Linguistic Analysis and Data Science

lecture 04

謝舒凱 Graduate Institute of Linguistics, NTU

大綱

Pre-processing for Text Analytics
Linguistics 101
Crash course for R

Lemmatization and Stemmization

垂直處理

morpheme, stem, root, lexeme, lemma, word 的關係（見黑板）
Stemmization (stemmer) 要把詞綴與詞幹分開 reduces the words to the root (via suffix stripping). e.g., fished", and "fisher" to "fish".
- irregular verbs (e.g., run, ran)?
Lemmatization (lemmatizer) 要把 lemma 找出來（所以要動用到語法訊息）does similar thing, but the part of speech is first detected prior to attempting to find the root since for some languages, the stemming rules change depending on a word's part of speech.
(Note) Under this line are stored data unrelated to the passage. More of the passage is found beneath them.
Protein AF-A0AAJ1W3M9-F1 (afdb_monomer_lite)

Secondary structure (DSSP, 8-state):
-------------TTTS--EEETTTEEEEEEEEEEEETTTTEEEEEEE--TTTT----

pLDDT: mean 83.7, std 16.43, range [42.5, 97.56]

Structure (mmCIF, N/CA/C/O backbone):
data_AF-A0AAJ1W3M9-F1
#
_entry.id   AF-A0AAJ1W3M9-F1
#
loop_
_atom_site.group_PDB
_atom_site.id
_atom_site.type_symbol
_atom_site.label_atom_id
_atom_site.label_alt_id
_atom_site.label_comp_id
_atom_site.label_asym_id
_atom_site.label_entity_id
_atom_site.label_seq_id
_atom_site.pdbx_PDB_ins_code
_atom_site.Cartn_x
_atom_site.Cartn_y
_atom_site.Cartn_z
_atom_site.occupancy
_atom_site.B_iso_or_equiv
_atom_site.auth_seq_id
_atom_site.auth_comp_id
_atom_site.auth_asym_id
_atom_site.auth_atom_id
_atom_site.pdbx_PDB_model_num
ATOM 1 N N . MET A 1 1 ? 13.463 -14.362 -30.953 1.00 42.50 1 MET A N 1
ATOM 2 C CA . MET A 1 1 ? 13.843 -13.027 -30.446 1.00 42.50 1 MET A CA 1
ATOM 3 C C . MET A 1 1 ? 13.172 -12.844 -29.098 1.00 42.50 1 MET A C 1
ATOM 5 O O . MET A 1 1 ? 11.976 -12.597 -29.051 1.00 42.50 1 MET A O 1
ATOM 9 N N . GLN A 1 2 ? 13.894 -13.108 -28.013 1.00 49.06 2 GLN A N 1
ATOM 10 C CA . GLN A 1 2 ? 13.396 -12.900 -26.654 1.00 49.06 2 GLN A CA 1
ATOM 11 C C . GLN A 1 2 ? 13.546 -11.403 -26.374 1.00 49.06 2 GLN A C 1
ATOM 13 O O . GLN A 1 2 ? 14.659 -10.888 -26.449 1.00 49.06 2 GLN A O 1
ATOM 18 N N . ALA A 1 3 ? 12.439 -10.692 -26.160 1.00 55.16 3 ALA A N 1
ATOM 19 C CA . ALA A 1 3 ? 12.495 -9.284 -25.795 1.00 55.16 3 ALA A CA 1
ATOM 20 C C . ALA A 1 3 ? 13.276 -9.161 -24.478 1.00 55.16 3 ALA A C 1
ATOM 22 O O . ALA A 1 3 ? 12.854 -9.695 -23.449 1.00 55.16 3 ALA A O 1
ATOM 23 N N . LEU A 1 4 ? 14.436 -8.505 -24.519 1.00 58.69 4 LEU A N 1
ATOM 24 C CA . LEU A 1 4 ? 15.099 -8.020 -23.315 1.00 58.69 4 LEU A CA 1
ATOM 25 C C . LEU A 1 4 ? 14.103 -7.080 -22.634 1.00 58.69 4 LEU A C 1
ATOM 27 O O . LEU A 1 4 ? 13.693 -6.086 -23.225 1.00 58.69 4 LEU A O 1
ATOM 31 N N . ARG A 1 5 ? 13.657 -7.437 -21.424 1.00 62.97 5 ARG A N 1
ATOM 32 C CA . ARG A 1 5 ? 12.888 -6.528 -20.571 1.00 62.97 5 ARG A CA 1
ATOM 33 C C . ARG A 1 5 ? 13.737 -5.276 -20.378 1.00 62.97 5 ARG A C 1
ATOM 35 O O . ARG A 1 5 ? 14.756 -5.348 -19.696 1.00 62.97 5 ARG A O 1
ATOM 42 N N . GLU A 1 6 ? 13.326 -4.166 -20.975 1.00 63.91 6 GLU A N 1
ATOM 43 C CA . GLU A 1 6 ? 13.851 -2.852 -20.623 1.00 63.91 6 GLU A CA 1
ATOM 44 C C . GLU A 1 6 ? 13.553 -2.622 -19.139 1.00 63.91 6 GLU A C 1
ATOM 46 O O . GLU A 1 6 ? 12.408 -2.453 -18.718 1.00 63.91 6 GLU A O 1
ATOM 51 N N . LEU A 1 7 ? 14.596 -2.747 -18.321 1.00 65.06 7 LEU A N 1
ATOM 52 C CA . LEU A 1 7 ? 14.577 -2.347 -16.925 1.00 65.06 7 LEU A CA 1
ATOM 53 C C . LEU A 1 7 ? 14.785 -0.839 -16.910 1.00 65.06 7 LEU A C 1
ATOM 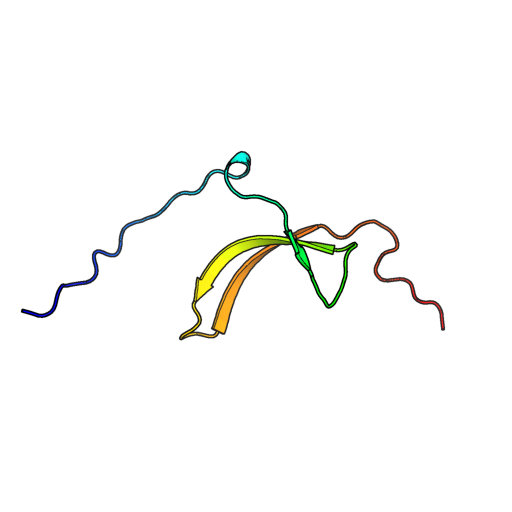55 O O . LEU A 1 7 ? 15.921 -0.378 -16.977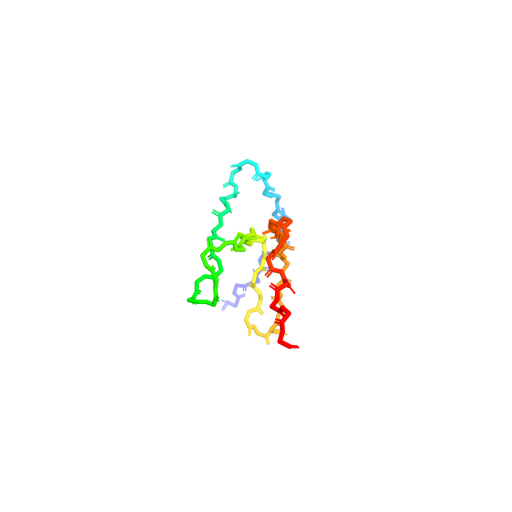 1.00 65.06 7 LEU A O 1
ATOM 59 N N . ASP A 1 8 ? 13.685 -0.099 -16.850 1.00 73.81 8 ASP A N 1
ATOM 60 C CA . ASP A 1 8 ? 13.712 1.352 -16.707 1.00 73.81 8 ASP A CA 1
ATOM 61 C C . ASP A 1 8 ? 13.366 1.770 -15.271 1.00 73.81 8 ASP A C 1
ATOM 63 O O . ASP A 1 8 ? 12.671 1.057 -14.530 1.00 73.81 8 ASP A O 1
ATOM 67 N N . VAL A 1 9 ? 13.878 2.926 -14.855 1.00 77.88 9 VAL A N 1
ATOM 68 C CA . VAL A 1 9 ? 13.576 3.506 -13.548 1.00 77.88 9 VAL A CA 1
ATOM 69 C C . VAL A 1 9 ? 12.235 4.217 -13.643 1.00 77.88 9 VAL A C 1
ATOM 71 O O . VAL A 1 9 ? 12.116 5.281 -14.239 1.00 77.88 9 VAL A O 1
ATOM 74 N N . ASN A 1 10 ? 11.218 3.648 -13.001 1.00 83.75 10 ASN A N 1
ATOM 75 C CA . ASN A 1 10 ? 9.922 4.300 -12.890 1.00 83.75 10 ASN A CA 1
ATOM 76 C C . ASN A 1 10 ? 9.856 5.162 -11.619 1.00 83.75 10 ASN A C 1
ATOM 78 O O . ASN A 1 10 ? 10.113 4.672 -10.515 1.00 83.75 10 ASN A O 1
ATOM 82 N N . TYR A 1 11 ? 9.479 6.430 -11.776 1.00 86.69 11 TYR A N 1
ATOM 83 C CA . TYR A 1 11 ? 9.148 7.335 -10.680 1.00 86.69 11 TYR A CA 1
ATOM 84 C C . TYR A 1 11 ? 7.637 7.575 -10.645 1.00 86.69 11 TYR A C 1
ATOM 86 O O . TYR A 1 11 ? 7.037 7.971 -11.641 1.00 86.69 11 TYR A O 1
ATOM 94 N N . MET A 1 12 ? 7.034 7.386 -9.472 1.00 88.88 12 MET A N 1
ATOM 95 C CA . MET A 1 12 ? 5.623 7.669 -9.224 1.00 88.88 12 MET A CA 1
ATOM 96 C C . MET A 1 12 ? 5.508 8.746 -8.150 1.00 88.88 12 MET A C 1
ATOM 98 O O . MET A 1 12 ? 6.002 8.573 -7.032 1.00 88.88 12 MET A O 1
ATOM 102 N N . SER A 1 13 ? 4.843 9.851 -8.481 1.00 91.50 13 SER A N 1
ATOM 103 C CA . SER A 1 13 ? 4.588 10.914 -7.515 1.00 91.50 13 SER A CA 1
ATOM 104 C C . SER A 1 13 ? 3.570 10.456 -6.473 1.00 91.50 13 SER A C 1
ATOM 106 O O . SER A 1 13 ? 2.636 9.707 -6.756 1.00 91.50 13 SER A O 1
ATOM 108 N N . GLY A 1 14 ? 3.728 10.922 -5.237 1.00 91.00 14 GLY A N 1
ATOM 109 C CA . GLY A 1 14 ? 2.846 10.520 -4.144 1.00 91.00 14 GLY A CA 1
ATOM 110 C C . GLY A 1 14 ? 1.371 10.888 -4.329 1.00 91.00 14 GLY A C 1
ATOM 111 O O . GLY A 1 14 ? 0.533 10.041 -4.017 1.00 91.00 14 GLY A O 1
ATOM 112 N N . PRO A 1 15 ? 1.023 12.097 -4.800 1.00 93.50 15 PRO A N 1
ATOM 113 C CA . PRO A 1 15 ? -0.358 12.469 -5.106 1.00 93.50 15 PRO A CA 1
ATOM 114 C C . PRO A 1 15 ? -1.010 11.621 -6.205 1.00 93.50 15 PRO A C 1
ATOM 116 O O . PRO A 1 15 ? -2.216 11.405 -6.143 1.00 93.50 15 PRO A O 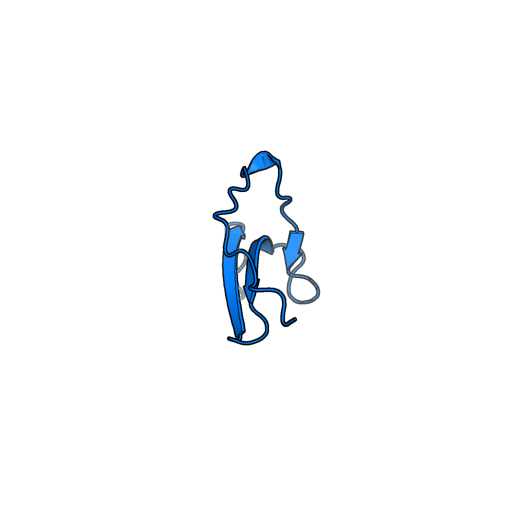1
ATOM 119 N N . ASP A 1 16 ? -0.222 11.093 -7.146 1.00 92.56 16 ASP A N 1
ATOM 120 C CA . ASP A 1 16 ? -0.724 10.290 -8.274 1.00 92.56 16 ASP A CA 1
ATOM 121 C C . ASP A 1 16 ? -1.069 8.850 -7.866 1.00 92.56 16 ASP A C 1
ATOM 123 O O . ASP A 1 16 ? -1.714 8.118 -8.614 1.00 92.56 16 ASP A O 1
ATOM 127 N N . ASN A 1 17 ? -0.656 8.438 -6.663 1.00 94.25 17 ASN A N 1
ATOM 128 C CA . ASN A 1 17 ? -0.919 7.114 -6.120 1.00 94.25 17 ASN A CA 1
ATOM 129 C C . ASN A 1 17 ? -1.942 7.190 -4.972 1.00 94.25 17 ASN A C 1
ATOM 131 O O . ASN A 1 17 ? -1.655 7.822 -3.943 1.00 94.25 17 ASN A O 1
ATOM 135 N N . PRO A 1 18 ? -3.127 6.569 -5.098 1.00 95.81 18 PRO A N 1
ATOM 136 C CA . PRO A 1 18 ? -4.173 6.674 -4.091 1.00 95.81 18 PRO A CA 1
ATOM 137 C C . PRO A 1 18 ? -3.825 5.928 -2.797 1.00 95.81 18 PRO A C 1
ATOM 139 O O . PRO A 1 18 ? -3.006 5.011 -2.752 1.00 95.81 18 PRO A O 1
ATOM 142 N N . TRP A 1 19 ? -4.490 6.330 -1.716 1.00 96.75 19 TRP A N 1
ATOM 143 C CA . TRP A 1 19 ? -4.573 5.533 -0.496 1.00 96.75 19 TRP A CA 1
ATOM 144 C C . TRP A 1 19 ? -5.764 4.584 -0.609 1.00 96.75 19 TRP A C 1
ATOM 146 O O . TRP A 1 19 ? -6.873 5.032 -0.895 1.00 96.75 19 TRP A O 1
ATOM 156 N N . ILE A 1 20 ? -5.540 3.297 -0.368 1.00 95.50 20 ILE A N 1
ATOM 157 C CA . ILE A 1 20 ? -6.550 2.241 -0.483 1.00 95.50 20 ILE A CA 1
ATOM 158 C C . ILE A 1 20 ? -6.739 1.604 0.902 1.00 95.50 20 ILE A C 1
ATOM 160 O O . ILE A 1 20 ? -5.735 1.338 1.568 1.00 95.50 20 ILE A O 1
ATOM 164 N N . PRO A 1 21 ? -7.977 1.375 1.377 1.00 95.38 21 PRO A N 1
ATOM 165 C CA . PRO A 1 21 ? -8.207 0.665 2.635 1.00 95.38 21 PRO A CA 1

看例子 (wiki) 1. The word "better" has "good" as its lemma. This link is missed by stemming, as it requires a dictionary look-up. 2. The word "walk" is the base form for word "walking", and hence this is matched in both stemming and lemmatisation. 3. The word "meeting" can be either the base form of a noun or a form of a verb ("to meet") depending on the context, e.g., "in our last meeting" or "We are meeting again tomorrow". Unlike stemming, lemmatisation can in principle select the appropriate lemma depending on the context.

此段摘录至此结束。